軍事評論家=佐藤守のブログ日記

軍事を語らずして日本を語る勿れ

第2のイラク戦争か?

 今日は新聞休刊日、この連休間、原稿を書きつつテレビ情報とインターネット情報を垣間見ていたのだが、その中に奇妙なものがあった。

 その切っ掛けは『金の価格が異常に上昇している』というニュースで、ジュエリーショップの店長は「金の乱高下が大きい」と困惑し、中には「6月と11月にはインドで結婚式が増える。その時両親が金を買って与える風習があるからこの時期は上昇するのだ」と楽観視していた店長もいたがにわかに信じ難い。風が吹けば桶屋が儲かる・・・じゃあるまいに。もちろん人口9億を越えるインドでこの月に結婚式が集中すれば多少は影響があるだろうが、それにしても異常である。金融専門家は「金買いが集中している」のだといい、その理由は『ドルの凋落』にあるという。確かに1ドル80円台と円高が続いているからその情報は確かであろう。


 ところが『えっ?』と驚く情報に突き当たった。インターネット上の[中ロ仏日と中東諸国が極秘談判 米ドルを石油取引から排除か(12日)]という記事である。

 それによると、中国、ロシア、フランス、日本などの国が、国際的な石油取引において、中東の石油生産国と極秘に話し合い「米ドルに代替する貨幣を計画」しているというのである。
 英紙「インディペンデント」が報じたというのだが、検討中の貨幣は『人民元、日本円、ユーロ、金(ゴールド)』のほか、2010年に決定される湾岸協力会議諸国の統一貨幣も含まれているというから穏やかではない。

「湾岸諸国や香港の中国銀行業務に携わる情報筋がこの計画の存在を証言した。計画に参加する各国はすでに移行期の期限を2018年と決めた模様。移行期間内に各国は石油貿易の決済手段を金(ゴールド)とする可能性が高い。イランはすでに数年前から、石油取引貨幣を米ドルからユーロに転換している。
 近日、金価格が急上昇しているのはこの一件と関連するもので、米ドルの為替相場にも一定の影響を与えている。

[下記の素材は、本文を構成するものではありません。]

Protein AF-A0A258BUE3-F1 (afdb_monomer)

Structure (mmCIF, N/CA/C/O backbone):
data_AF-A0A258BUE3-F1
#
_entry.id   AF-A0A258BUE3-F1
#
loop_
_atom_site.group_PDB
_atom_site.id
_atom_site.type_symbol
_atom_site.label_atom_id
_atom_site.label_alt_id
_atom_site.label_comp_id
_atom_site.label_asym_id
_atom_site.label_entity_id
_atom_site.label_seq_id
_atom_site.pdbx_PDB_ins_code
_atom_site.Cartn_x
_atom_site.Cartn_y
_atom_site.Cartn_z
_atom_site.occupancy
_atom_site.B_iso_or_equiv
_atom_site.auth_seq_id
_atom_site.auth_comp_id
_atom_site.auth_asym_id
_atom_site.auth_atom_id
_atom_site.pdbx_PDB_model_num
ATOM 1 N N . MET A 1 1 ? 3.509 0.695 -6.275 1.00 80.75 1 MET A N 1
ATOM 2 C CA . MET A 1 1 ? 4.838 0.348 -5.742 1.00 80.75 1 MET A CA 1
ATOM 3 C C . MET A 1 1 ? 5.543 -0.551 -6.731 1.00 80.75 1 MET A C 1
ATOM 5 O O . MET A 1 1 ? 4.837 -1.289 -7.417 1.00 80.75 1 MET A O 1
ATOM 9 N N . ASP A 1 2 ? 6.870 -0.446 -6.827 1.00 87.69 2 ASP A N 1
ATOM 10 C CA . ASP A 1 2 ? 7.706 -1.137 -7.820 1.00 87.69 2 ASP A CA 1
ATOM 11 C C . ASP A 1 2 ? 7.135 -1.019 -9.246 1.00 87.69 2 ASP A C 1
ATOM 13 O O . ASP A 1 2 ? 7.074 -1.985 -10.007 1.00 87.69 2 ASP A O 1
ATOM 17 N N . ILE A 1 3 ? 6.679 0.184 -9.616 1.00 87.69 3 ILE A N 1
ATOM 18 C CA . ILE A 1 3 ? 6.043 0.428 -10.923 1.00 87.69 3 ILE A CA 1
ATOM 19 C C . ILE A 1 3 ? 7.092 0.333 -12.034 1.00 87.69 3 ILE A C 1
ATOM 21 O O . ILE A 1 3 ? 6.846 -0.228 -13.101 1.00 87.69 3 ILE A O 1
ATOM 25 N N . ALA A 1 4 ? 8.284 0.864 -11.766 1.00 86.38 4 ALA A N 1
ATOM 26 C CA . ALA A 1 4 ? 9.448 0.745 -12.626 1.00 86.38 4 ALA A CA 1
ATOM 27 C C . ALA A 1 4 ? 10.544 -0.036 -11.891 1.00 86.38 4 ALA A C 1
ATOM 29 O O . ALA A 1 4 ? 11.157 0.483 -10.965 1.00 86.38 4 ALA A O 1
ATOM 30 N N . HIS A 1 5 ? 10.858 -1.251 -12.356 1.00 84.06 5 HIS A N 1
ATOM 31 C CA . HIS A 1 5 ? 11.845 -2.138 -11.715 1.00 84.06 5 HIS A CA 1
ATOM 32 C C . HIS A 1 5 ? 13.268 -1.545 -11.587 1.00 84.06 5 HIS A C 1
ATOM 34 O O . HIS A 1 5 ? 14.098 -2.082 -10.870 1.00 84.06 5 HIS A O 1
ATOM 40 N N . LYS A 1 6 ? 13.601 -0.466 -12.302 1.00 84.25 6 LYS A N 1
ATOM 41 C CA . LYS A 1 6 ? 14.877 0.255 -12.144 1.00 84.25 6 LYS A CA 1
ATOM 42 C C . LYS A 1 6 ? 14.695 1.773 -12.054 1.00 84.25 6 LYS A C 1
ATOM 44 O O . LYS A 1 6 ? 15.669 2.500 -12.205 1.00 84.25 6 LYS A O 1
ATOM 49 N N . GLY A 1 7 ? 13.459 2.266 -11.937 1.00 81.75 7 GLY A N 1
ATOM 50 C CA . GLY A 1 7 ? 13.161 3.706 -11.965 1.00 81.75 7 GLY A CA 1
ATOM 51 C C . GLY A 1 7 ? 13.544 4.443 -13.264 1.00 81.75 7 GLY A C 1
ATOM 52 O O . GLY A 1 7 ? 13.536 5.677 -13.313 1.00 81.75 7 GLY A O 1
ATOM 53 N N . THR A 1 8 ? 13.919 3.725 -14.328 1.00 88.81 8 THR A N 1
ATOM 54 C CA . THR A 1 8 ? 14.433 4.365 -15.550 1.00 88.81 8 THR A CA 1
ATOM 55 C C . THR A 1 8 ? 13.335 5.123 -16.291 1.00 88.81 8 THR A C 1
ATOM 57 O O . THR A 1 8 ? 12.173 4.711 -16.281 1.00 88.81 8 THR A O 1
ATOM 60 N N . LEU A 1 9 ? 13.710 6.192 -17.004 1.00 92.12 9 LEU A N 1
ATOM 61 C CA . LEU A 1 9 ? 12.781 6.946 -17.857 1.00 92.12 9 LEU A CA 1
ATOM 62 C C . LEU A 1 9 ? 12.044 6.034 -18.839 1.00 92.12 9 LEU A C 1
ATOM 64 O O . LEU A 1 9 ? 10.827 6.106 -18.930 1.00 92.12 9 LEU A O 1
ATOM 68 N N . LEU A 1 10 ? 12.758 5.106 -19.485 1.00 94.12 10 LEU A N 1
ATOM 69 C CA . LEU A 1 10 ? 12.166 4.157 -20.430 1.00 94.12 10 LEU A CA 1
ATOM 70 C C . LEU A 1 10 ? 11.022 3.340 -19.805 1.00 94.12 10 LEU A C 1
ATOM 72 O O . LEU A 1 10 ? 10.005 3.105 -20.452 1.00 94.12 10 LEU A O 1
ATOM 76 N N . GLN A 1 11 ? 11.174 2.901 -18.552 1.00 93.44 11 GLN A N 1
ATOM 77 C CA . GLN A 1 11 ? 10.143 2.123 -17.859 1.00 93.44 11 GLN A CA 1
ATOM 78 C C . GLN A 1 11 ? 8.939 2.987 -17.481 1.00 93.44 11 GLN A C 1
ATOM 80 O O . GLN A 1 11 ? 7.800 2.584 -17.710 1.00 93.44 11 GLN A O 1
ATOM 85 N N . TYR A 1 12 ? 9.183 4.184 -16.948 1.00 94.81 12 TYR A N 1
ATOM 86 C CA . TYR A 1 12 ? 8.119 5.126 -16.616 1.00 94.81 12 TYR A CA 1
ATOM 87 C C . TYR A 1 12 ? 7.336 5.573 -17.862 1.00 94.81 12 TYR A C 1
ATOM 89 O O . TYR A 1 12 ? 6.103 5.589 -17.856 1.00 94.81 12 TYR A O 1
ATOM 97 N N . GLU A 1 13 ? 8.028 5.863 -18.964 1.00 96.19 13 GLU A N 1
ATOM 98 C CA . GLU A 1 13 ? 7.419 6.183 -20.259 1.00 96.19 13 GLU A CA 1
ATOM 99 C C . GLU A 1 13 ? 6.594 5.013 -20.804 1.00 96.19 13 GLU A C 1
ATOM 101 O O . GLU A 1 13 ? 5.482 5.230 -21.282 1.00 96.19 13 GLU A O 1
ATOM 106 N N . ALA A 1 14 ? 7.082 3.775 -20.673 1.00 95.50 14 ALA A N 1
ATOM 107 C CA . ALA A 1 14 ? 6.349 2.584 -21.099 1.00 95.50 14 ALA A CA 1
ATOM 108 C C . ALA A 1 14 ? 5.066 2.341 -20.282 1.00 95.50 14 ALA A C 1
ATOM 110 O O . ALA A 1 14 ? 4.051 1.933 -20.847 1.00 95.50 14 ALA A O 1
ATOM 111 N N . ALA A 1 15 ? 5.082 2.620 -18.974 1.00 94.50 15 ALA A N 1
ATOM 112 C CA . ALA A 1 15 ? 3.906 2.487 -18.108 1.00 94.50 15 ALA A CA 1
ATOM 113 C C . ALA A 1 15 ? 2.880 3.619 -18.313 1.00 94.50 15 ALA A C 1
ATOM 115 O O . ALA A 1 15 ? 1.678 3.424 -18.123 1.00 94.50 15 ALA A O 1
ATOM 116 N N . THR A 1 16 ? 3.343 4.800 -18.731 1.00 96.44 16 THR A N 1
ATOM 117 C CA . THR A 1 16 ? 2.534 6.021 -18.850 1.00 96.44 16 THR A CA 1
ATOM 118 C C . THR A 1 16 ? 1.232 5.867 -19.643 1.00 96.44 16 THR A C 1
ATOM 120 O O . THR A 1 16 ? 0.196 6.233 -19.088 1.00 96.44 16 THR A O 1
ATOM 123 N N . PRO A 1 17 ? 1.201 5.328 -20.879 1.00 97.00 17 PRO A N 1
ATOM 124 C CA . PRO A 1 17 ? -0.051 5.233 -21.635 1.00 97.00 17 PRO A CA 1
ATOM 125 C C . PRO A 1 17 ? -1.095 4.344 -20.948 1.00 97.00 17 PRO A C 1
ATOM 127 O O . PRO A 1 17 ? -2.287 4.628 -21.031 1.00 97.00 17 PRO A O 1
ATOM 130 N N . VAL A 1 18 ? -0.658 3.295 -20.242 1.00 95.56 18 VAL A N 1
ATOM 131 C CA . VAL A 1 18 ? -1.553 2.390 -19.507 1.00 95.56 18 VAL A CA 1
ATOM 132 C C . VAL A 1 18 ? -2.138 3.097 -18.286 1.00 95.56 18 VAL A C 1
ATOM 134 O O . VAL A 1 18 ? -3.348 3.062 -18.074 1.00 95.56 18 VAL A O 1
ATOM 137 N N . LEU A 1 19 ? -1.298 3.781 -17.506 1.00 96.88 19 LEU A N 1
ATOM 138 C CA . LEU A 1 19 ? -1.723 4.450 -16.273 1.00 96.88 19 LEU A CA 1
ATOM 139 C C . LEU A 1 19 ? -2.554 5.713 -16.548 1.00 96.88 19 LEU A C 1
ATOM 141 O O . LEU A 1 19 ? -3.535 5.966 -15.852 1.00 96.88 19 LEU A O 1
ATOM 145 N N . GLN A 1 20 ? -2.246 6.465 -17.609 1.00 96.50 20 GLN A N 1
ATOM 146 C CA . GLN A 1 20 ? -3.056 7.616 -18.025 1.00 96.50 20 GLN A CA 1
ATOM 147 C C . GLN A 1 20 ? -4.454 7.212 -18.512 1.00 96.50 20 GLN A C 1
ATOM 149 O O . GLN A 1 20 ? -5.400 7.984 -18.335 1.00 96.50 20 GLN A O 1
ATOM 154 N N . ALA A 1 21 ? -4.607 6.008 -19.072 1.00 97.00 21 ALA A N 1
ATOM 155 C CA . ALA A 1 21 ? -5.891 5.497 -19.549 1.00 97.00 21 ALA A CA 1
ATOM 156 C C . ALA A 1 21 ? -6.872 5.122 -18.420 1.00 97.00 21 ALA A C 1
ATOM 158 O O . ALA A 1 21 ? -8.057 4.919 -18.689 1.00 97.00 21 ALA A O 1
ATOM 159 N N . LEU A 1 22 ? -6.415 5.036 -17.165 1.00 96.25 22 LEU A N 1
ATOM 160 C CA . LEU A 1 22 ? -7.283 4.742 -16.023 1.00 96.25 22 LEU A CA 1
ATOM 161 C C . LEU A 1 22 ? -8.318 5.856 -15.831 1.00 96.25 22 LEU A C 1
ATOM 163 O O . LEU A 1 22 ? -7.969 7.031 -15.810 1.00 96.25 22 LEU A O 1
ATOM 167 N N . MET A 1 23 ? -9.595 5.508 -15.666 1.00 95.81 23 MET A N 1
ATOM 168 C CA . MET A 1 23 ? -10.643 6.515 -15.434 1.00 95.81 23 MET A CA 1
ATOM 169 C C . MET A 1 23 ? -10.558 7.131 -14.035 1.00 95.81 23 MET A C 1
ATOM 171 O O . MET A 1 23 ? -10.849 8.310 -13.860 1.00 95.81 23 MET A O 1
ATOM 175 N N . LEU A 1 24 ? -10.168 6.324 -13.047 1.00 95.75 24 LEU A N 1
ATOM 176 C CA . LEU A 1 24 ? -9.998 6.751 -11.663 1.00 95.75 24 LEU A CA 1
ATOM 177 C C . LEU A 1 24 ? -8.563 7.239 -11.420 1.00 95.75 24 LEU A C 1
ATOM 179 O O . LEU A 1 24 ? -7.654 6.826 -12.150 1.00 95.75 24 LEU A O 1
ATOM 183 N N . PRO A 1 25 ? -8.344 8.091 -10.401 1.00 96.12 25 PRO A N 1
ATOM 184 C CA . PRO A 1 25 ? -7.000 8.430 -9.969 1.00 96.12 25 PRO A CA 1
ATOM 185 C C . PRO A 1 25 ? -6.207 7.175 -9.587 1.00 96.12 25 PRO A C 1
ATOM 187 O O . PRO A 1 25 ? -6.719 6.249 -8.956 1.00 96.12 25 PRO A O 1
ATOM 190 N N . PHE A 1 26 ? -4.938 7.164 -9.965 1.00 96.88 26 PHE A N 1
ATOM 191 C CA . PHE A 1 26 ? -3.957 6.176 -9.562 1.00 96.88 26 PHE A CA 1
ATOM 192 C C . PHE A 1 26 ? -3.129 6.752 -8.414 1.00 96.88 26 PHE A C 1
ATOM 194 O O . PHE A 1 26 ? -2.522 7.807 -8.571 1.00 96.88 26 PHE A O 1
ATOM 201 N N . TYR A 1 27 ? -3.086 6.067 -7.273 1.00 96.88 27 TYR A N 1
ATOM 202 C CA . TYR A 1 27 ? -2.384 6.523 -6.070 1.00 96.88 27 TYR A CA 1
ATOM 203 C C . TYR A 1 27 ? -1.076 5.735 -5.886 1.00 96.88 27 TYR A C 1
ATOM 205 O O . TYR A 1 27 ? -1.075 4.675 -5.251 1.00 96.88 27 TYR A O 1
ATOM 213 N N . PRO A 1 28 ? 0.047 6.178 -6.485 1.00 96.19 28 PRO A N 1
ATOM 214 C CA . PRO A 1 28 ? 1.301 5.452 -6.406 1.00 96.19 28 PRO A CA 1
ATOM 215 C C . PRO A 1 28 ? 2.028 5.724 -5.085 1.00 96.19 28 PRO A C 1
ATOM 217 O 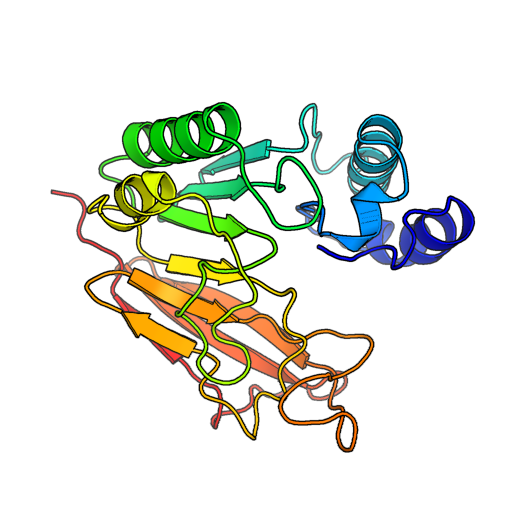O . PRO A 1 28 ? 2.078 6.851 -4.598 1.00 96.19 28 PRO A O 1
ATOM 220 N N . ILE A 1 29 ? 2.689 4.695 -4.564 1.00 95.50 29 ILE A N 1
ATOM 221 C CA . ILE A 1 29 ? 3.825 4.838 -3.647 1.00 95.50 29 ILE A CA 1
ATOM 222 C C . ILE A 1 29 ? 5.065 4.243 -4.311 1.00 95.50 29 ILE A C 1
ATOM 224 O O . ILE A 1 29 ? 4.933 3.345 -5.156 1.00 95.50 29 ILE A O 1
ATOM 228 N N . MET A 1 30 ? 6.241 4.716 -3.909 1.00 94.56 30 MET A N 1
ATOM 229 C CA . MET A 1 30 ? 7.519 4.133 -4.305 1.00 94.56 30 MET A CA 1
ATOM 230 C C . MET A 1 30 ? 7.726 2.802 -3.583 1.00 94.56 30 MET A C 1
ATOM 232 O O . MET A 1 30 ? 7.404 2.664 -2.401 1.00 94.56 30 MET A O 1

ドル対ユーロ、ドル対日本円の相場は今週初めから下落の傾向をみせている。(大紀元報日本)」

 現在、中東とロシアから国内石油総需要量の6割を輸入している中国が計画実現に非常に意欲的であるとも伝えられているが、これに対して米国政府は「ドルの国際通貨としての地位を脅かすこの動向に注視し始めたようだ」という。

「インディペンデント紙は、ワシントンは、計画の詳細をまだ把握していないが、この国際的な陰謀に抵抗することは必至と報じ、かつての中東特別全権公使サン・ビガン氏の『中東の石油をめぐって、日中関係の溝は深まるだろう』という警告を載せている(同上)」らしいが、むしろ深まるのは日米間の溝ではないか?

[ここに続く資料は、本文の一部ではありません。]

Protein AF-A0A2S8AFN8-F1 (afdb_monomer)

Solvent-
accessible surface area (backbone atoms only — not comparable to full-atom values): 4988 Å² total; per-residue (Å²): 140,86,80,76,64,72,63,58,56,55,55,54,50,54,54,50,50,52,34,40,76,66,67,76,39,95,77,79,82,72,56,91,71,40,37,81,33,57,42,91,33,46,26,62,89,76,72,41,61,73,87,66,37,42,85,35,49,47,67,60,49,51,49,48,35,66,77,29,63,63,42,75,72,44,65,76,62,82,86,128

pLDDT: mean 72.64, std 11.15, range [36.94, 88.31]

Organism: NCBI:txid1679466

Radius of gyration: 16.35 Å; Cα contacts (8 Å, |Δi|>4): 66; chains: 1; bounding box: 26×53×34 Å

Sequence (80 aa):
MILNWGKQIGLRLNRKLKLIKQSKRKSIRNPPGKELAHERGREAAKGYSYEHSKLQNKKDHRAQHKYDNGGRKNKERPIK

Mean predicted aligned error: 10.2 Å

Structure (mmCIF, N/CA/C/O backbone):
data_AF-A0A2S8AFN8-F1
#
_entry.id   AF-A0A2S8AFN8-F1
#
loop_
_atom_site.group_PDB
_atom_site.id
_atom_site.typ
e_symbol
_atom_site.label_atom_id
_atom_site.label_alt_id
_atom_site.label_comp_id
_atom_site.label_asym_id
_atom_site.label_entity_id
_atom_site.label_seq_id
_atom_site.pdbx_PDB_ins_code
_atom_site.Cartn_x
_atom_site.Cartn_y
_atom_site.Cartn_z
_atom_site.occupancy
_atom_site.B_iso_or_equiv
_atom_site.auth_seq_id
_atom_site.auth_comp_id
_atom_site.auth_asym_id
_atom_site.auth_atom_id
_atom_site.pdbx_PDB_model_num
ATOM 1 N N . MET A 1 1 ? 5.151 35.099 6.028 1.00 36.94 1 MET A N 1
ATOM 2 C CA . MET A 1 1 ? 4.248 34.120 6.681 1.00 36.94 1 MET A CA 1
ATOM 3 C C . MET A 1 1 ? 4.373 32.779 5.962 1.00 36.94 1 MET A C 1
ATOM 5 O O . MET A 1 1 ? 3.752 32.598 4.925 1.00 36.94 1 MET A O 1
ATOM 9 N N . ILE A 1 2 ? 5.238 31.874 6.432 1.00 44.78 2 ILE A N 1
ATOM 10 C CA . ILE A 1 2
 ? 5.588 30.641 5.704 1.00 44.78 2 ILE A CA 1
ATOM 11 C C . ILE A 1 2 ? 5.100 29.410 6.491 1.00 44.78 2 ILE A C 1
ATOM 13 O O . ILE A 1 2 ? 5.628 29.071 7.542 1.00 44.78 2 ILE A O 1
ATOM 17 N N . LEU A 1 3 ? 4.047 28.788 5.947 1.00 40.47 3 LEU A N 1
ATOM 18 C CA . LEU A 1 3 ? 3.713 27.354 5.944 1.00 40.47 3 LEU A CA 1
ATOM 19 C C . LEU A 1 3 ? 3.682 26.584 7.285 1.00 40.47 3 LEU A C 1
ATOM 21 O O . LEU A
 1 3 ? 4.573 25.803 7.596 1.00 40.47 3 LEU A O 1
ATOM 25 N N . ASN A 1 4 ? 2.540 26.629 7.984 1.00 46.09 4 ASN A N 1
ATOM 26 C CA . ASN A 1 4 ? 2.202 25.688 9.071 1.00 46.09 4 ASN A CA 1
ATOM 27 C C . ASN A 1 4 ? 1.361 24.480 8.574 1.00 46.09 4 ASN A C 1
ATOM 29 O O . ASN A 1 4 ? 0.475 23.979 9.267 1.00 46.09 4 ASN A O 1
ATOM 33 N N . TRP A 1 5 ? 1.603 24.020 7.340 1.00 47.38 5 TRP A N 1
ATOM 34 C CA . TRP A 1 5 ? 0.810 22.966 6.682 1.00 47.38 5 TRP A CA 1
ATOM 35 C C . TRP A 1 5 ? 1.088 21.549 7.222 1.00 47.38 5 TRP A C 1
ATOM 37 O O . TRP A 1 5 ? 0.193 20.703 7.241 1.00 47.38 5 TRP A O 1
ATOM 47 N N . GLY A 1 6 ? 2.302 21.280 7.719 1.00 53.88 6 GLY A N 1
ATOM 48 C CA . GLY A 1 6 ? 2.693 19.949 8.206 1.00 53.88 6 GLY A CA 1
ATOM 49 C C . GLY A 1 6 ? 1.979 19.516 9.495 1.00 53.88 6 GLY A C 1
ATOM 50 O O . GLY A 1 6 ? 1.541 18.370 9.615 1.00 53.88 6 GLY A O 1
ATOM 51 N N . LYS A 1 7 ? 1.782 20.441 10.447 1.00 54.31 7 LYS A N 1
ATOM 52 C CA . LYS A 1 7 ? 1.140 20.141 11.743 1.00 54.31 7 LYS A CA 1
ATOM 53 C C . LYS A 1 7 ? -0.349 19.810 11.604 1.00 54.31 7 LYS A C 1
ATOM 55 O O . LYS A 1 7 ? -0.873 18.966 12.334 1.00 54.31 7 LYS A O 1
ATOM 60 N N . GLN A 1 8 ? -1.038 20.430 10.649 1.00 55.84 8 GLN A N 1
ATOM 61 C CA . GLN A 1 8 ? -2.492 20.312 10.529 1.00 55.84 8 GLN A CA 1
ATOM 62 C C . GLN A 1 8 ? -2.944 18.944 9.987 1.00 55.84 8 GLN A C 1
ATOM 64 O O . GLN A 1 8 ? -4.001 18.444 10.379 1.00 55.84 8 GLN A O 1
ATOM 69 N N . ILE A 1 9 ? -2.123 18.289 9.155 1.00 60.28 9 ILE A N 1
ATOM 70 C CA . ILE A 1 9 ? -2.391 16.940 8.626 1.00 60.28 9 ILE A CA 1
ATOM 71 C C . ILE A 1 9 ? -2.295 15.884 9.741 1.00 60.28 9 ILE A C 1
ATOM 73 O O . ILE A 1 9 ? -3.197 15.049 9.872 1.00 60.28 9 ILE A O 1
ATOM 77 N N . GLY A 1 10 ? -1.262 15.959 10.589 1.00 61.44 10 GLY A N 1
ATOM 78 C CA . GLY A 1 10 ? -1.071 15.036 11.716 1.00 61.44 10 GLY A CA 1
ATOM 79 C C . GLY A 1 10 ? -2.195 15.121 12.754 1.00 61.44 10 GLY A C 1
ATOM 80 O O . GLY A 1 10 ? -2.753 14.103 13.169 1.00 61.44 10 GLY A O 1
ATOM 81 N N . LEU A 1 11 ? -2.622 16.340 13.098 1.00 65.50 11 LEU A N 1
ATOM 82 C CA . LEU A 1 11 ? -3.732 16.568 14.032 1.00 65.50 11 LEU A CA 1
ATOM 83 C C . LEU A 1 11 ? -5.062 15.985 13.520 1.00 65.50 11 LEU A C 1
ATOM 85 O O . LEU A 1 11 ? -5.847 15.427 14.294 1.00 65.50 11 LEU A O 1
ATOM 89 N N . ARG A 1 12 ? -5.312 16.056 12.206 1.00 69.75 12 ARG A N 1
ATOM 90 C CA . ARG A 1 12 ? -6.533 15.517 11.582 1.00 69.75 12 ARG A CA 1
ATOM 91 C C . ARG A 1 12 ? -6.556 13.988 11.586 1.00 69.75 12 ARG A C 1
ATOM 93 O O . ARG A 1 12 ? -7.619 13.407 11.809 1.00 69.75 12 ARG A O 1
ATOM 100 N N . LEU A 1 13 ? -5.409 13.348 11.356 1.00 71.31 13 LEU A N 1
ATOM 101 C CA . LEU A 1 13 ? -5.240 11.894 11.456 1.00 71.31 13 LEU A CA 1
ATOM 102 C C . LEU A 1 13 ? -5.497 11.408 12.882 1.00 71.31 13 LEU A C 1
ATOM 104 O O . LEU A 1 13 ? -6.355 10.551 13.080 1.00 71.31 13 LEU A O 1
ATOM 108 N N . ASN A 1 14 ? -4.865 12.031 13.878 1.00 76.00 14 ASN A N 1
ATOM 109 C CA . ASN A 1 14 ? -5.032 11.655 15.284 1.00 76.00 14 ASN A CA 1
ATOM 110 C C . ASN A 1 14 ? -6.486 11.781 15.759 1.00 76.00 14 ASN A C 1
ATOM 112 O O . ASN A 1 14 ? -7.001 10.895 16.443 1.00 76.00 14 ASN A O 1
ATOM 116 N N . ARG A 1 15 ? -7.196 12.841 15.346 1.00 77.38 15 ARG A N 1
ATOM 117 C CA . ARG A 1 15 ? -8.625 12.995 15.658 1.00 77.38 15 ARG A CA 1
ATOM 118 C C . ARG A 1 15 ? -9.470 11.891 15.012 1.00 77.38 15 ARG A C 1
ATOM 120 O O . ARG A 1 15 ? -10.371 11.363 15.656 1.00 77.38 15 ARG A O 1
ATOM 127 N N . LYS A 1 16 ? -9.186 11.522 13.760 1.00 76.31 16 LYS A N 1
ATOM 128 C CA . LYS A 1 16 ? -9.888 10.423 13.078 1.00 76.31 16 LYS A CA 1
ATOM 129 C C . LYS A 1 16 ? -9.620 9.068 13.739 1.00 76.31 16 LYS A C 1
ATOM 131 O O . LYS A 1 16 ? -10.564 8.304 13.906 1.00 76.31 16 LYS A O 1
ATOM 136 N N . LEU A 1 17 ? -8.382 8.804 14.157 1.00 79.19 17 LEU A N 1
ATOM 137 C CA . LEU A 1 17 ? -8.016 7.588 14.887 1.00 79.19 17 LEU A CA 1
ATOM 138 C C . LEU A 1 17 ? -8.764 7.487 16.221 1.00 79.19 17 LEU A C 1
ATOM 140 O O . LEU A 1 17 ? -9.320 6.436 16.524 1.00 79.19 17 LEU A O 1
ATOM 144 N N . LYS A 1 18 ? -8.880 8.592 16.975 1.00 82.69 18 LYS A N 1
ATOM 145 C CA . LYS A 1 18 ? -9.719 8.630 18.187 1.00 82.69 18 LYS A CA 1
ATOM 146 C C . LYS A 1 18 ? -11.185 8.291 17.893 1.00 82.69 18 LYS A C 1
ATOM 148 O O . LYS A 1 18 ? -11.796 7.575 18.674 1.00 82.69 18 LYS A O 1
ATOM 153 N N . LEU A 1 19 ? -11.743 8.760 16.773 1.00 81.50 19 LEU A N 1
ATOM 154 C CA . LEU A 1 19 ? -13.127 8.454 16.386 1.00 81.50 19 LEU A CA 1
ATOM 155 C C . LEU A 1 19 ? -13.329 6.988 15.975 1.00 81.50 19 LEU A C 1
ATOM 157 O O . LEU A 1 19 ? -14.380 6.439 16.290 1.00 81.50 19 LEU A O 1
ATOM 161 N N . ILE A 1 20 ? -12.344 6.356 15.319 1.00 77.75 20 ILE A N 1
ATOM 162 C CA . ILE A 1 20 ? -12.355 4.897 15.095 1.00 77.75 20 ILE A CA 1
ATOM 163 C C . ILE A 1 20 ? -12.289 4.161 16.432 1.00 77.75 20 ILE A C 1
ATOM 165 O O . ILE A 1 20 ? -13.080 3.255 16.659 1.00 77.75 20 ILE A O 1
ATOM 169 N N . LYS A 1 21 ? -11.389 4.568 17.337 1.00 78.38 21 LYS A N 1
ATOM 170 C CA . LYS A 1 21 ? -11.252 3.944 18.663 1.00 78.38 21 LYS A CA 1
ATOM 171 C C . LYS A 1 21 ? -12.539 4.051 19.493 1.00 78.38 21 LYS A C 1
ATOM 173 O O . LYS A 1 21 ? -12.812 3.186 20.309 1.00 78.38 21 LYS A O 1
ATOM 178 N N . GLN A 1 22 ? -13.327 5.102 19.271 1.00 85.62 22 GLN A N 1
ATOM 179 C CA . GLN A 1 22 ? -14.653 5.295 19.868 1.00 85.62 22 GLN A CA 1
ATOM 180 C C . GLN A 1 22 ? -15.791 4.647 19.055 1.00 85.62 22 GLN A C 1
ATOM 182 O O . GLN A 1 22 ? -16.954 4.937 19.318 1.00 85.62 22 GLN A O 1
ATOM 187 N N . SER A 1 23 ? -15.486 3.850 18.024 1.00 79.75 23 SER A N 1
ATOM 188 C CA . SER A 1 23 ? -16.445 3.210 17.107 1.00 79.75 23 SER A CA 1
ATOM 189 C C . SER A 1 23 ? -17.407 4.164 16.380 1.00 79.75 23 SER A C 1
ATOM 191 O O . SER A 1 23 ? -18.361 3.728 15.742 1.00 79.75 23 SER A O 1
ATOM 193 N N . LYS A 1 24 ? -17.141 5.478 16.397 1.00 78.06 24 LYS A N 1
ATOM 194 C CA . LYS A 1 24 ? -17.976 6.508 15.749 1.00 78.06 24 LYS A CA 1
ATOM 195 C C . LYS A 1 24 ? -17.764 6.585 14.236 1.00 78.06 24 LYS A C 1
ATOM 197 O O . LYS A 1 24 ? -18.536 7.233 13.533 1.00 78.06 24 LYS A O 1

 そこで思い出すのが「岡田外相の突然の中東訪問」である。「インディペンデント」誌の記事が事実だとすれば、岡田外相が単なる“思い付きのような形”で『アフガン・パキスタンなど』を歴訪して、11月12〜13日のオバマ大統領来日時に、アフガン問題、インド洋の補給活動問題についての資料収集だった?とは思えなくなってくる。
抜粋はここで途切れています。